- **ABOUT THIS EXERCISE**: Both the line below containing "ATOM 164 C CA" and the line containing "ATOM 190 C CA", along with every line between them, should be repeated exactly; no other line belongs in the answer.

#### MATERIAL FOR THIS TASK

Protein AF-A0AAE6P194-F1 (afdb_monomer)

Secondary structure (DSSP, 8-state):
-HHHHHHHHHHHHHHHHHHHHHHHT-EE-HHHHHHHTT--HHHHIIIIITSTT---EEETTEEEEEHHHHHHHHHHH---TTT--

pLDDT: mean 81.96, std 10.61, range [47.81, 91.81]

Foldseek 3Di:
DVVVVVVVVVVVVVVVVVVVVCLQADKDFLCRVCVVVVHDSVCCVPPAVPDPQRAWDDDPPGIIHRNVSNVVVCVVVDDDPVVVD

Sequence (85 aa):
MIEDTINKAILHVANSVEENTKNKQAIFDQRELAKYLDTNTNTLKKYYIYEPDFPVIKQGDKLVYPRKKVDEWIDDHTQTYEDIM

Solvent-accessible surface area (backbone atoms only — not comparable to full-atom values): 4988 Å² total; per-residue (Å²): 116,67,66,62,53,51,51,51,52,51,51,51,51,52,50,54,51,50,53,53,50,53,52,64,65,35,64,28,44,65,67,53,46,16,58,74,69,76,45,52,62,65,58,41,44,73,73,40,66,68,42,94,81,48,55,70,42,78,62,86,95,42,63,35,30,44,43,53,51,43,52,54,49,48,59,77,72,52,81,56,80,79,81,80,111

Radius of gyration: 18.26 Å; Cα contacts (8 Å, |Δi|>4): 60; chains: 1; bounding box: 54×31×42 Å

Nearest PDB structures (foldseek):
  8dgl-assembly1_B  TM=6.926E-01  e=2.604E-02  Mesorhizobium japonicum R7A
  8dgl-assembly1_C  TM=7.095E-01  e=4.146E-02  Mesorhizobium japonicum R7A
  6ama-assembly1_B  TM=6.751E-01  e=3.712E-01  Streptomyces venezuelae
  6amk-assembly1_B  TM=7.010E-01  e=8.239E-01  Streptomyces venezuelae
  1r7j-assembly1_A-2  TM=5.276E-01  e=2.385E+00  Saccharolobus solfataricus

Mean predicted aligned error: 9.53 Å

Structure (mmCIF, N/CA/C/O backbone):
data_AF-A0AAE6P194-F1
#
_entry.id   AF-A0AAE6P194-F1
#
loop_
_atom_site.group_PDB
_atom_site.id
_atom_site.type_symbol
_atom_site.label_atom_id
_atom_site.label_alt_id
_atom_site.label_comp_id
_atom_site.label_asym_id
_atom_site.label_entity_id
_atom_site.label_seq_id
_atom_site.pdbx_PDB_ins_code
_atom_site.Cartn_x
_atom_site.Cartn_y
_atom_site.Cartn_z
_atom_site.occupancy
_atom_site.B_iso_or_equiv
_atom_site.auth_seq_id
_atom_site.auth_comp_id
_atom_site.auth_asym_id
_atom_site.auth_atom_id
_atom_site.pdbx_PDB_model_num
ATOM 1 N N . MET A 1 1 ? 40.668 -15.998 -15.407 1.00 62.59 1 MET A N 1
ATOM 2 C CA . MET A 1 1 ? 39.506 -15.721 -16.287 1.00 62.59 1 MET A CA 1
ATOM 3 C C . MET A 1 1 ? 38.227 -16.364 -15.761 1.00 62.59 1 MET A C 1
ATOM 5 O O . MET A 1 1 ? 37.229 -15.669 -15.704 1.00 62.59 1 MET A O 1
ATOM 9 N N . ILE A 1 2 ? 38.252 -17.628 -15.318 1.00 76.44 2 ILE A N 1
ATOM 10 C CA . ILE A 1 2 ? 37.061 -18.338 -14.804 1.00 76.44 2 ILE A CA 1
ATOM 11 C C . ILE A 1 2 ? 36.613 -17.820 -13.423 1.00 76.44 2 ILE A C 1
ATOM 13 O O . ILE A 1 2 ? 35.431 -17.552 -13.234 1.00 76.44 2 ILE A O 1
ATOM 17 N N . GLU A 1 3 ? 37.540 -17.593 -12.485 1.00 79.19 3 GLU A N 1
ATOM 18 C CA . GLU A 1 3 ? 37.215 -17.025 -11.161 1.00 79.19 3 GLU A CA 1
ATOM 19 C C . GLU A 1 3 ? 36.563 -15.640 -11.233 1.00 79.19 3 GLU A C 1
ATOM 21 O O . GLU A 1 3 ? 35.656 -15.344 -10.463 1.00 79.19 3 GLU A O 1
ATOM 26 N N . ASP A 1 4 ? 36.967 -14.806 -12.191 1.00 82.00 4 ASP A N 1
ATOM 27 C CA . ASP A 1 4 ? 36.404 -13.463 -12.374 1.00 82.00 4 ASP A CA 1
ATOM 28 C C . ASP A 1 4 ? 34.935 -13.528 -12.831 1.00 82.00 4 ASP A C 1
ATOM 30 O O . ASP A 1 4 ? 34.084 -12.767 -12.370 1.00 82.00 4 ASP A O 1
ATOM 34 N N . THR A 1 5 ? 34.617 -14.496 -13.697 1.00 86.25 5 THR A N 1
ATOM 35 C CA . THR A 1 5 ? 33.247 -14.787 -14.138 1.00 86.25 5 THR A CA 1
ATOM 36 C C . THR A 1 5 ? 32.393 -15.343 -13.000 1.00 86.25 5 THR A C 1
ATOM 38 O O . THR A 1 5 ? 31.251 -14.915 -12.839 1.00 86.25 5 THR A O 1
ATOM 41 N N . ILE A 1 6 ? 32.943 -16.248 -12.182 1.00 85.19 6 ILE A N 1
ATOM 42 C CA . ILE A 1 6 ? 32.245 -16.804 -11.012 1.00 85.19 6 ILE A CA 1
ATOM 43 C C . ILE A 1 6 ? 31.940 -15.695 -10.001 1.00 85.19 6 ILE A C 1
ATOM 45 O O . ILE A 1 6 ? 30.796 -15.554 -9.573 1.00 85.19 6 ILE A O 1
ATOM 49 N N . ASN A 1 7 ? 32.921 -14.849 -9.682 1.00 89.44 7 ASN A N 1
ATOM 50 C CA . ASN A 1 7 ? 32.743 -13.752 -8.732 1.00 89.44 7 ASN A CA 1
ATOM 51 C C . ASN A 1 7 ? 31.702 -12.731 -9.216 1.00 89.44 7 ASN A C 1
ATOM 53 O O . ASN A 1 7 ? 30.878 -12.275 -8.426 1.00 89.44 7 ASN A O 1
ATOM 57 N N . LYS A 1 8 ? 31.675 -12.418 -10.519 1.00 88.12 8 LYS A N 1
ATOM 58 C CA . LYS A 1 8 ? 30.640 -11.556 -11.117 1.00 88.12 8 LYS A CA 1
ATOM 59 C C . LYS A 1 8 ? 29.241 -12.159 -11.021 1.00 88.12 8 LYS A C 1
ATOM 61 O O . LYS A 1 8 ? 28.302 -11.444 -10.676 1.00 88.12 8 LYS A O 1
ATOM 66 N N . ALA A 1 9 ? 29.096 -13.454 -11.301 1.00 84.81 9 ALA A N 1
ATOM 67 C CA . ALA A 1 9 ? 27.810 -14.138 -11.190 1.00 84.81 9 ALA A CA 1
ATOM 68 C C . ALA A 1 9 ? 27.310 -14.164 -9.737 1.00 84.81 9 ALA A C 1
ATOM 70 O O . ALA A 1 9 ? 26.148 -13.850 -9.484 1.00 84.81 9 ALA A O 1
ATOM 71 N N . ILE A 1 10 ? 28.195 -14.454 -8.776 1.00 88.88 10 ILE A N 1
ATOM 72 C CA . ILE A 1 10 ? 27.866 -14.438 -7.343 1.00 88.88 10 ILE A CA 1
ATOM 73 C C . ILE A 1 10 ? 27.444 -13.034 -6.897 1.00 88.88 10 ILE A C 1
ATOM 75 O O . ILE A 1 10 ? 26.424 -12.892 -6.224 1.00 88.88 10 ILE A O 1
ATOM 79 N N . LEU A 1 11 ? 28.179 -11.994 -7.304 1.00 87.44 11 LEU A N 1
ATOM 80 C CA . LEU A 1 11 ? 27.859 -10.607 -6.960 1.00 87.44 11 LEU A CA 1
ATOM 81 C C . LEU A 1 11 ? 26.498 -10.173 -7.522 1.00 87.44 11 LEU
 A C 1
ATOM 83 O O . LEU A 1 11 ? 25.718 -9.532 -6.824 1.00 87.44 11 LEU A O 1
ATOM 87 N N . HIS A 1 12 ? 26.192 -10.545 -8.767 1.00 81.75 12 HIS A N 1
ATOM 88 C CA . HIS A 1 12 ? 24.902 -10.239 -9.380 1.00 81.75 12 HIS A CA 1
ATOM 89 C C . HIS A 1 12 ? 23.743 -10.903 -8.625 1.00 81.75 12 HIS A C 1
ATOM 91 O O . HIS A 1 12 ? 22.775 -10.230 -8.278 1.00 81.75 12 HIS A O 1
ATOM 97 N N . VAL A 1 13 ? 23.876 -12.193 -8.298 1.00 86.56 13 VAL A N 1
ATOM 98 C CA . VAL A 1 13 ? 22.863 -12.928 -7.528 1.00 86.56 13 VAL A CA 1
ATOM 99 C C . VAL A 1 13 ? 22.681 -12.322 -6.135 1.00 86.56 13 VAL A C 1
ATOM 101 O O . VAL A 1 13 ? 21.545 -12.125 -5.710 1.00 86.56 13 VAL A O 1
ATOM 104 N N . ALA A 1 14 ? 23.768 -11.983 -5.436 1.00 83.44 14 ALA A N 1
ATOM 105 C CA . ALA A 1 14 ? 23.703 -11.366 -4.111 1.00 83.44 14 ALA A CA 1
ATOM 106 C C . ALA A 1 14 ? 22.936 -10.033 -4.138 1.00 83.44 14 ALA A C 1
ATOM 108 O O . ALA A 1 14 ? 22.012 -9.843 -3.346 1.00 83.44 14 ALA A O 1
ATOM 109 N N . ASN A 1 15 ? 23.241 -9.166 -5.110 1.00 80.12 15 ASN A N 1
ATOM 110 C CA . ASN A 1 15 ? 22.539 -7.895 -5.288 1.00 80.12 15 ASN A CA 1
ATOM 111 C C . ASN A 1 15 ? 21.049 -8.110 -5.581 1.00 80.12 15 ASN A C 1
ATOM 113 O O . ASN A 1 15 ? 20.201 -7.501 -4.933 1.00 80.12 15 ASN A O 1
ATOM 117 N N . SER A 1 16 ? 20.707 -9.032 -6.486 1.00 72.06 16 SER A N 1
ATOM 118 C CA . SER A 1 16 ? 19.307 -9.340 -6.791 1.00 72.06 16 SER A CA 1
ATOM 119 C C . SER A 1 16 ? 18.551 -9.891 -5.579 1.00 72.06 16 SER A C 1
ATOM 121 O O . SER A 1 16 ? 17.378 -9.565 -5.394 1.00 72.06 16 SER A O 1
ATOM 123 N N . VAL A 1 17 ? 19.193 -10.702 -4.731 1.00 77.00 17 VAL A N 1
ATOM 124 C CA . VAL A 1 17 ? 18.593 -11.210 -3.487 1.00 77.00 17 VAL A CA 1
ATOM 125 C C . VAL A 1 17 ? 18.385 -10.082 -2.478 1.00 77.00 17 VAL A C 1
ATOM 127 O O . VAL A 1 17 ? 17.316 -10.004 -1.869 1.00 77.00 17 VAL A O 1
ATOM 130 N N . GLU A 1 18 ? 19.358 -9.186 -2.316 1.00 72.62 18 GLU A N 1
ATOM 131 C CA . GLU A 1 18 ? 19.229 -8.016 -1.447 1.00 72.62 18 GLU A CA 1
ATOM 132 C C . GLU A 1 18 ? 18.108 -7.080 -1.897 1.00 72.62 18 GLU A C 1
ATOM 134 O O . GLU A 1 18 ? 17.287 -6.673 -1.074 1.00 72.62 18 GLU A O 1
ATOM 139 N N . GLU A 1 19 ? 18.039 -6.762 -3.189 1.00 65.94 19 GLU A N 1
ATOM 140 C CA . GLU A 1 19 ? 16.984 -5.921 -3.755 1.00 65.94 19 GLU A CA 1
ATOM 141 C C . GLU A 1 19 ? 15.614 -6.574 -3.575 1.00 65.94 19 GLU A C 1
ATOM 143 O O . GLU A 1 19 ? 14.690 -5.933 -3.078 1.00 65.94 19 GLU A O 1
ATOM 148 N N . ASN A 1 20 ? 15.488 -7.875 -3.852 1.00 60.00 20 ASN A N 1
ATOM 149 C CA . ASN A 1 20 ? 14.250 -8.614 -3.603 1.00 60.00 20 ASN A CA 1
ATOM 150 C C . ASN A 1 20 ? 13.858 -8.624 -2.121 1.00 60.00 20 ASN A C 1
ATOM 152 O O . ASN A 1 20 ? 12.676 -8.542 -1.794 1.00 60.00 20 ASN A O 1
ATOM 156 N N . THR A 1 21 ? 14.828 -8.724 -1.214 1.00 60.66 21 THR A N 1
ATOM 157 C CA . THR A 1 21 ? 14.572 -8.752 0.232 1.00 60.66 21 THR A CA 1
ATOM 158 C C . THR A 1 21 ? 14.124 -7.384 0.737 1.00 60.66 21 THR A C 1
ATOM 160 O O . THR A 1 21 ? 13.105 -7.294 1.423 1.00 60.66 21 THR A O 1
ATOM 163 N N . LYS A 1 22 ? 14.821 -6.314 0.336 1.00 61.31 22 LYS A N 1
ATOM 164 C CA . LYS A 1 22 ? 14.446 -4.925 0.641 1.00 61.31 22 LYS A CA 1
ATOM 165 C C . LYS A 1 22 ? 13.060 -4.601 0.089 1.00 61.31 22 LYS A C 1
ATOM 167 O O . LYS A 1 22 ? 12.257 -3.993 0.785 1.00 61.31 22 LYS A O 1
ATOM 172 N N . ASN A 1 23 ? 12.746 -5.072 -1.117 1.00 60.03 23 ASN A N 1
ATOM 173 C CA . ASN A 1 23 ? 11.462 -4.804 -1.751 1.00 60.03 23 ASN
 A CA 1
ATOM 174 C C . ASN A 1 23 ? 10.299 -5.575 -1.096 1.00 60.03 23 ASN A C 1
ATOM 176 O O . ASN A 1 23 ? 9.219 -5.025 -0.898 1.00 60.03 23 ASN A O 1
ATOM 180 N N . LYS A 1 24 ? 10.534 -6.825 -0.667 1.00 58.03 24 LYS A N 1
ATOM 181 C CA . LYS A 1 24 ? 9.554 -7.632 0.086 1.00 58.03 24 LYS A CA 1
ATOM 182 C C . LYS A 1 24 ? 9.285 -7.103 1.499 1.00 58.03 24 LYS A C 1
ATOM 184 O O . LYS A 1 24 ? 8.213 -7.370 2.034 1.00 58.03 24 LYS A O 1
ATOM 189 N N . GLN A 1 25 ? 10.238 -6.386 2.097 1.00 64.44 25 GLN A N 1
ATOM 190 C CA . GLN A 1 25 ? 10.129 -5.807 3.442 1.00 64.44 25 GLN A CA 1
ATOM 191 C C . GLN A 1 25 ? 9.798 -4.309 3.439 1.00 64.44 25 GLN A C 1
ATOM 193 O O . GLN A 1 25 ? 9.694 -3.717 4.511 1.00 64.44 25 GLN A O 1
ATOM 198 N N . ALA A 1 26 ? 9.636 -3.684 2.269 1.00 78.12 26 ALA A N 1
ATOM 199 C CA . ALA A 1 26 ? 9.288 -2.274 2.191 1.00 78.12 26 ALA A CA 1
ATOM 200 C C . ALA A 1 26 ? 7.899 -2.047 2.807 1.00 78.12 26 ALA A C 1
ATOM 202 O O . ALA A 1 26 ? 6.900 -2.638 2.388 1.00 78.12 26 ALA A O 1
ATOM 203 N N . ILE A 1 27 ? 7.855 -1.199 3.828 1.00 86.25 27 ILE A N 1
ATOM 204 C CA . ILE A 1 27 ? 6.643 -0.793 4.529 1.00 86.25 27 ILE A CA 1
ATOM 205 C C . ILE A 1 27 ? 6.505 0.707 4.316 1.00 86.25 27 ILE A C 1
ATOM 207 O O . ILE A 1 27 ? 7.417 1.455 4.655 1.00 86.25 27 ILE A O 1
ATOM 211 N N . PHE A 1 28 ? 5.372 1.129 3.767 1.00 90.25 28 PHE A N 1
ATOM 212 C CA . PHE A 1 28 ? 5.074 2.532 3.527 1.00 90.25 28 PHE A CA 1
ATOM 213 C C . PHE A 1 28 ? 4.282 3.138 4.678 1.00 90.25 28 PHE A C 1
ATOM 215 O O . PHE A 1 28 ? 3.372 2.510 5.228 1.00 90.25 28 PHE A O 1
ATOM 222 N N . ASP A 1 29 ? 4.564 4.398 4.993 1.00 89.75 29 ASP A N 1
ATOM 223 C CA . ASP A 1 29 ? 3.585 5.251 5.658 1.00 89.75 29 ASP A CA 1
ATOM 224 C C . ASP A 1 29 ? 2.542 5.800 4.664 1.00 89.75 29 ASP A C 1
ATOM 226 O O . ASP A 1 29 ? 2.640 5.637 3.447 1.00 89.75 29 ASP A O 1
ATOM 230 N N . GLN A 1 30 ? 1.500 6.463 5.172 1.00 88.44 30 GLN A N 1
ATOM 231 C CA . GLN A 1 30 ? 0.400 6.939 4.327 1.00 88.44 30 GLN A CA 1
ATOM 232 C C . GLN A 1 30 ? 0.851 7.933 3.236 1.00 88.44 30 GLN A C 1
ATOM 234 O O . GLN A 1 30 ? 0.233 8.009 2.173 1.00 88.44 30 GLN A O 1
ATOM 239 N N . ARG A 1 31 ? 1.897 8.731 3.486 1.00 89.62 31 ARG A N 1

########
#### MATERIAL FOR THIS TASK

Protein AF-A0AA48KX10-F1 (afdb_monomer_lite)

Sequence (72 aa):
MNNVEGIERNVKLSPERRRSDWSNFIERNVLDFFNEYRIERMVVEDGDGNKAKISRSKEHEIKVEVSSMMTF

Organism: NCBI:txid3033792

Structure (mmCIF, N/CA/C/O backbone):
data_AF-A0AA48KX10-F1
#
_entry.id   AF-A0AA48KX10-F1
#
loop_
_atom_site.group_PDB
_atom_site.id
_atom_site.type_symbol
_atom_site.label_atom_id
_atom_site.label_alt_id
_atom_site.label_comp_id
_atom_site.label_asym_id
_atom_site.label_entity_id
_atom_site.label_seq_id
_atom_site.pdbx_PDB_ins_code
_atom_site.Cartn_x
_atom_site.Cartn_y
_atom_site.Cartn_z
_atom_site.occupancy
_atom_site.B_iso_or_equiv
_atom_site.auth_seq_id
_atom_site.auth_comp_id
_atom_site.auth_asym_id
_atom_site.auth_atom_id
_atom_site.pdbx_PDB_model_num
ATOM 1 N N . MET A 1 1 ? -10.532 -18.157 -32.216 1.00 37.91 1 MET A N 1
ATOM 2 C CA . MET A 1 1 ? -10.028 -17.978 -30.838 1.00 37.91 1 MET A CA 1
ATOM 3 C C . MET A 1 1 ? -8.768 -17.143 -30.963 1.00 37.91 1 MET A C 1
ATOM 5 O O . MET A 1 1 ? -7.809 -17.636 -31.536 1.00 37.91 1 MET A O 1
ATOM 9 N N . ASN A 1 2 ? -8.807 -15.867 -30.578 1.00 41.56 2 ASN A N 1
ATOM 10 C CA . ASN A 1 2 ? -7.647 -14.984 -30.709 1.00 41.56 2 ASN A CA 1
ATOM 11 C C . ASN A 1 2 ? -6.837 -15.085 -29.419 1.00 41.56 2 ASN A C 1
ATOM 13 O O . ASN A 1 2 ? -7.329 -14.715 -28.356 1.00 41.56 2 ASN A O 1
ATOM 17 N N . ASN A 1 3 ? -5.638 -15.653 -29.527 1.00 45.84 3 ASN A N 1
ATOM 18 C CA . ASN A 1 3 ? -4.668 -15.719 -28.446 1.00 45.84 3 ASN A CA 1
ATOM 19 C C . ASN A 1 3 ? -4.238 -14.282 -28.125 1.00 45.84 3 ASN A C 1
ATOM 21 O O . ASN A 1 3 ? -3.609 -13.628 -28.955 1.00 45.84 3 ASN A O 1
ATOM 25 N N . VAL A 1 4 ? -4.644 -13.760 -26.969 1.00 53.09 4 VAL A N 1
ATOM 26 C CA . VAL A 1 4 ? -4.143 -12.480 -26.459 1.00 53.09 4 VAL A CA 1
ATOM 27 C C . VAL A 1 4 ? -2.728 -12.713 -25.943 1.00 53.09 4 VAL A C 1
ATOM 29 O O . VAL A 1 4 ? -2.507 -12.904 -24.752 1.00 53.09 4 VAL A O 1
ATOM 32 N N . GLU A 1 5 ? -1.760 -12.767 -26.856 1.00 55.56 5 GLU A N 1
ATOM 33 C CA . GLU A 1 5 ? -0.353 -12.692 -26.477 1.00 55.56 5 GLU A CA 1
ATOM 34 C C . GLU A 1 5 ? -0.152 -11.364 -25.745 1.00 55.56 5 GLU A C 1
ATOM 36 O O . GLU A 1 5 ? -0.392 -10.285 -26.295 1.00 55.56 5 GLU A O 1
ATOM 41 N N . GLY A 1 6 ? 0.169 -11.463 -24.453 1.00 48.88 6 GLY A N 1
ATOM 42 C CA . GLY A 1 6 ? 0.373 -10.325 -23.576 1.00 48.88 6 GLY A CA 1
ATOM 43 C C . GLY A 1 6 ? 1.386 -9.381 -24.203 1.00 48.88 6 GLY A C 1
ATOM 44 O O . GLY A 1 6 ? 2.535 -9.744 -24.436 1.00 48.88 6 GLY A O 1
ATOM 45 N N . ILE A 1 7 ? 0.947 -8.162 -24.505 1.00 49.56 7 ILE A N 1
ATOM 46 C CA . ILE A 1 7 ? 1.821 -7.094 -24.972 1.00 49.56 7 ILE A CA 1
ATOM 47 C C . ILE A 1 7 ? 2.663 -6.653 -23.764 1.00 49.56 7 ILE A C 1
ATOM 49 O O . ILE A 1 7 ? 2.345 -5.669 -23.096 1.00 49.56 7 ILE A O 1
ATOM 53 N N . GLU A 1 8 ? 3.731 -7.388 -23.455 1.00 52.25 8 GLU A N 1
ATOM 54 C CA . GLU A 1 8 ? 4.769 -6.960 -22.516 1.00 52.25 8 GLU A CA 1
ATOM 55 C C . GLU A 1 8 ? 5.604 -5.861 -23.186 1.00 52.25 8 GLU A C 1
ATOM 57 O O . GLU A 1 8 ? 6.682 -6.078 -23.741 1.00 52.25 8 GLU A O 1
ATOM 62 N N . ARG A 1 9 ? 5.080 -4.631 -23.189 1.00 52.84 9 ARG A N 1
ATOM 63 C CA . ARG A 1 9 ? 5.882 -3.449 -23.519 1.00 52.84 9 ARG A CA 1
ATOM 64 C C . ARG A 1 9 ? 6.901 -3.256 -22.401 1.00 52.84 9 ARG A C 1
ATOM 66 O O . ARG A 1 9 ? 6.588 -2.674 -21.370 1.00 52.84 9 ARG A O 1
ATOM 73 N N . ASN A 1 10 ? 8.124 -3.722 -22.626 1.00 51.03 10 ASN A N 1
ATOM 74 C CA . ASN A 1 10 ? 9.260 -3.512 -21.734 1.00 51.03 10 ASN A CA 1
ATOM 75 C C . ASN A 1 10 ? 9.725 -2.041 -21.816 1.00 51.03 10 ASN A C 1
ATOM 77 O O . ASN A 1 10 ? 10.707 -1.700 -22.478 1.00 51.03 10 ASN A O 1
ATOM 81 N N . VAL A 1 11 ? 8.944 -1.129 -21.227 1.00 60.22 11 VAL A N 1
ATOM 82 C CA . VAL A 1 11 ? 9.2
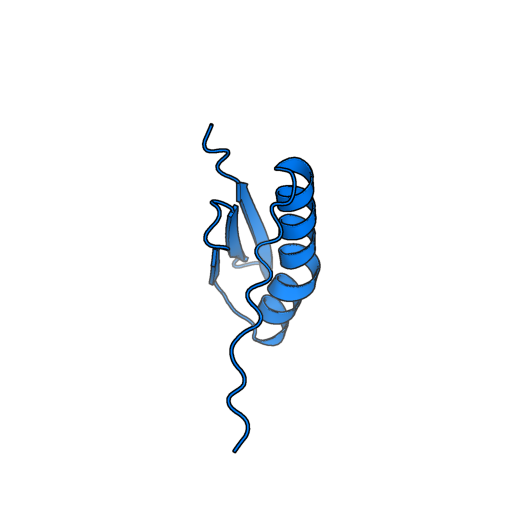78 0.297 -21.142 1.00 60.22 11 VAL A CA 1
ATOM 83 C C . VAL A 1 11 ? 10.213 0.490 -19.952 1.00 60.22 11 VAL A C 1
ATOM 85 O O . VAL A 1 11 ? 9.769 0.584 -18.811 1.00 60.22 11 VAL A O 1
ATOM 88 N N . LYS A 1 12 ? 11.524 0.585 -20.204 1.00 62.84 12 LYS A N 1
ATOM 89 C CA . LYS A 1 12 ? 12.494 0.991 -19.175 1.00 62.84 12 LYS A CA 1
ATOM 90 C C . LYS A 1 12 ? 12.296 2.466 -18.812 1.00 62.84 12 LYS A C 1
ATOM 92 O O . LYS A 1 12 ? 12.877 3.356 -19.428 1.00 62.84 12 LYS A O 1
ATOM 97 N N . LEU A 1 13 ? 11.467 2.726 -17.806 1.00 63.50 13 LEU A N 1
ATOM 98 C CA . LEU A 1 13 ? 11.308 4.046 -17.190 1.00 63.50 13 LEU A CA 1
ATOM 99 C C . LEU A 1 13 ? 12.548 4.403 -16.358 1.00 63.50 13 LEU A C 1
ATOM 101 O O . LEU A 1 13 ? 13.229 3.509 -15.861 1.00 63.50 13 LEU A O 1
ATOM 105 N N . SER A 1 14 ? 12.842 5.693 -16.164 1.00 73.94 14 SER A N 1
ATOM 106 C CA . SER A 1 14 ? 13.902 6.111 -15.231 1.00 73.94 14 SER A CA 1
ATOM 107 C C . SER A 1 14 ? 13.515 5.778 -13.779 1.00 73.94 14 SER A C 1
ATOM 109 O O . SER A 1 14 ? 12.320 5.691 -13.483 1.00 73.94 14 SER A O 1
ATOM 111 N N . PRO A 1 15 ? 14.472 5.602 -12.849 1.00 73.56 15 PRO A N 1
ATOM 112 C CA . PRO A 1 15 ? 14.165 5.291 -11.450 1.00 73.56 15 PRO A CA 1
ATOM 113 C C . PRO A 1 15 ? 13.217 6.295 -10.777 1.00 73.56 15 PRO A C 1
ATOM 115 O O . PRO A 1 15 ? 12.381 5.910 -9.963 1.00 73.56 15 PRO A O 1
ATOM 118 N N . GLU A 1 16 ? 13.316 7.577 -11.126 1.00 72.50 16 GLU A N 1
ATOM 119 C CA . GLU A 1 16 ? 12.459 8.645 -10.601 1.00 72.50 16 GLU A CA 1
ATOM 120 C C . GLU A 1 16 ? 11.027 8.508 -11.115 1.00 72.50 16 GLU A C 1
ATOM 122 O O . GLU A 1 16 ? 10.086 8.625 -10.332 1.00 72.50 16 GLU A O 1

########

- **RESPONSE TO THIS EXERCISE**:
ATOM 164 C CA . LYS A 1 22 ? 14.446 -4.925 0.641 1.00 61.31 22 LYS A CA 1
ATOM 165 C C . LYS A 1 22 ? 13.060 -4.601 0.089 1.00 61.31 22 LYS A C 1
ATOM 167 O O . LYS A 1 22 ? 12.257 -3.993 0.785 1.00 61.31 22 LYS A O 1
ATOM 172 N N . ASN A 1 23 ? 12.746 -5.072 -1.117 1.00 60.03 23 ASN A N 1
ATOM 173 C CA . ASN A 1 23 ? 11.462 -4.804 -1.751 1.00 60.03 23 ASN
 A CA 1
ATOM 174 C C . ASN A 1 23 ? 10.299 -5.575 -1.096 1.00 60.03 23 ASN A C 1
ATOM 176 O O . ASN A 1 23 ? 9.219 -5.025 -0.898 1.00 60.03 23 ASN A O 1
ATOM 180 N N . LYS A 1 24 ? 10.534 -6.825 -0.667 1.00 58.03 24 LYS A N 1
ATOM 181 C CA . LYS A 1 24 ? 9.554 -7.632 0.086 1.00 58.03 24 LYS A CA 1
ATOM 182 C C . LYS A 1 24 ? 9.285 -7.103 1.499 1.00 58.03 24 LYS A C 1
ATOM 184 O O . LYS A 1 24 ? 8.213 -7.370 2.034 1.00 58.03 24 LYS A O 1
ATOM 189 N N . GLN A 1 25 ? 10.238 -6.386 2.097 1.00 64.44 25 GLN A N 1
ATOM 190 C CA . GLN A 1 25 ? 10.129 -5.807 3.442 1.00 64.44 25 GLN A CA 1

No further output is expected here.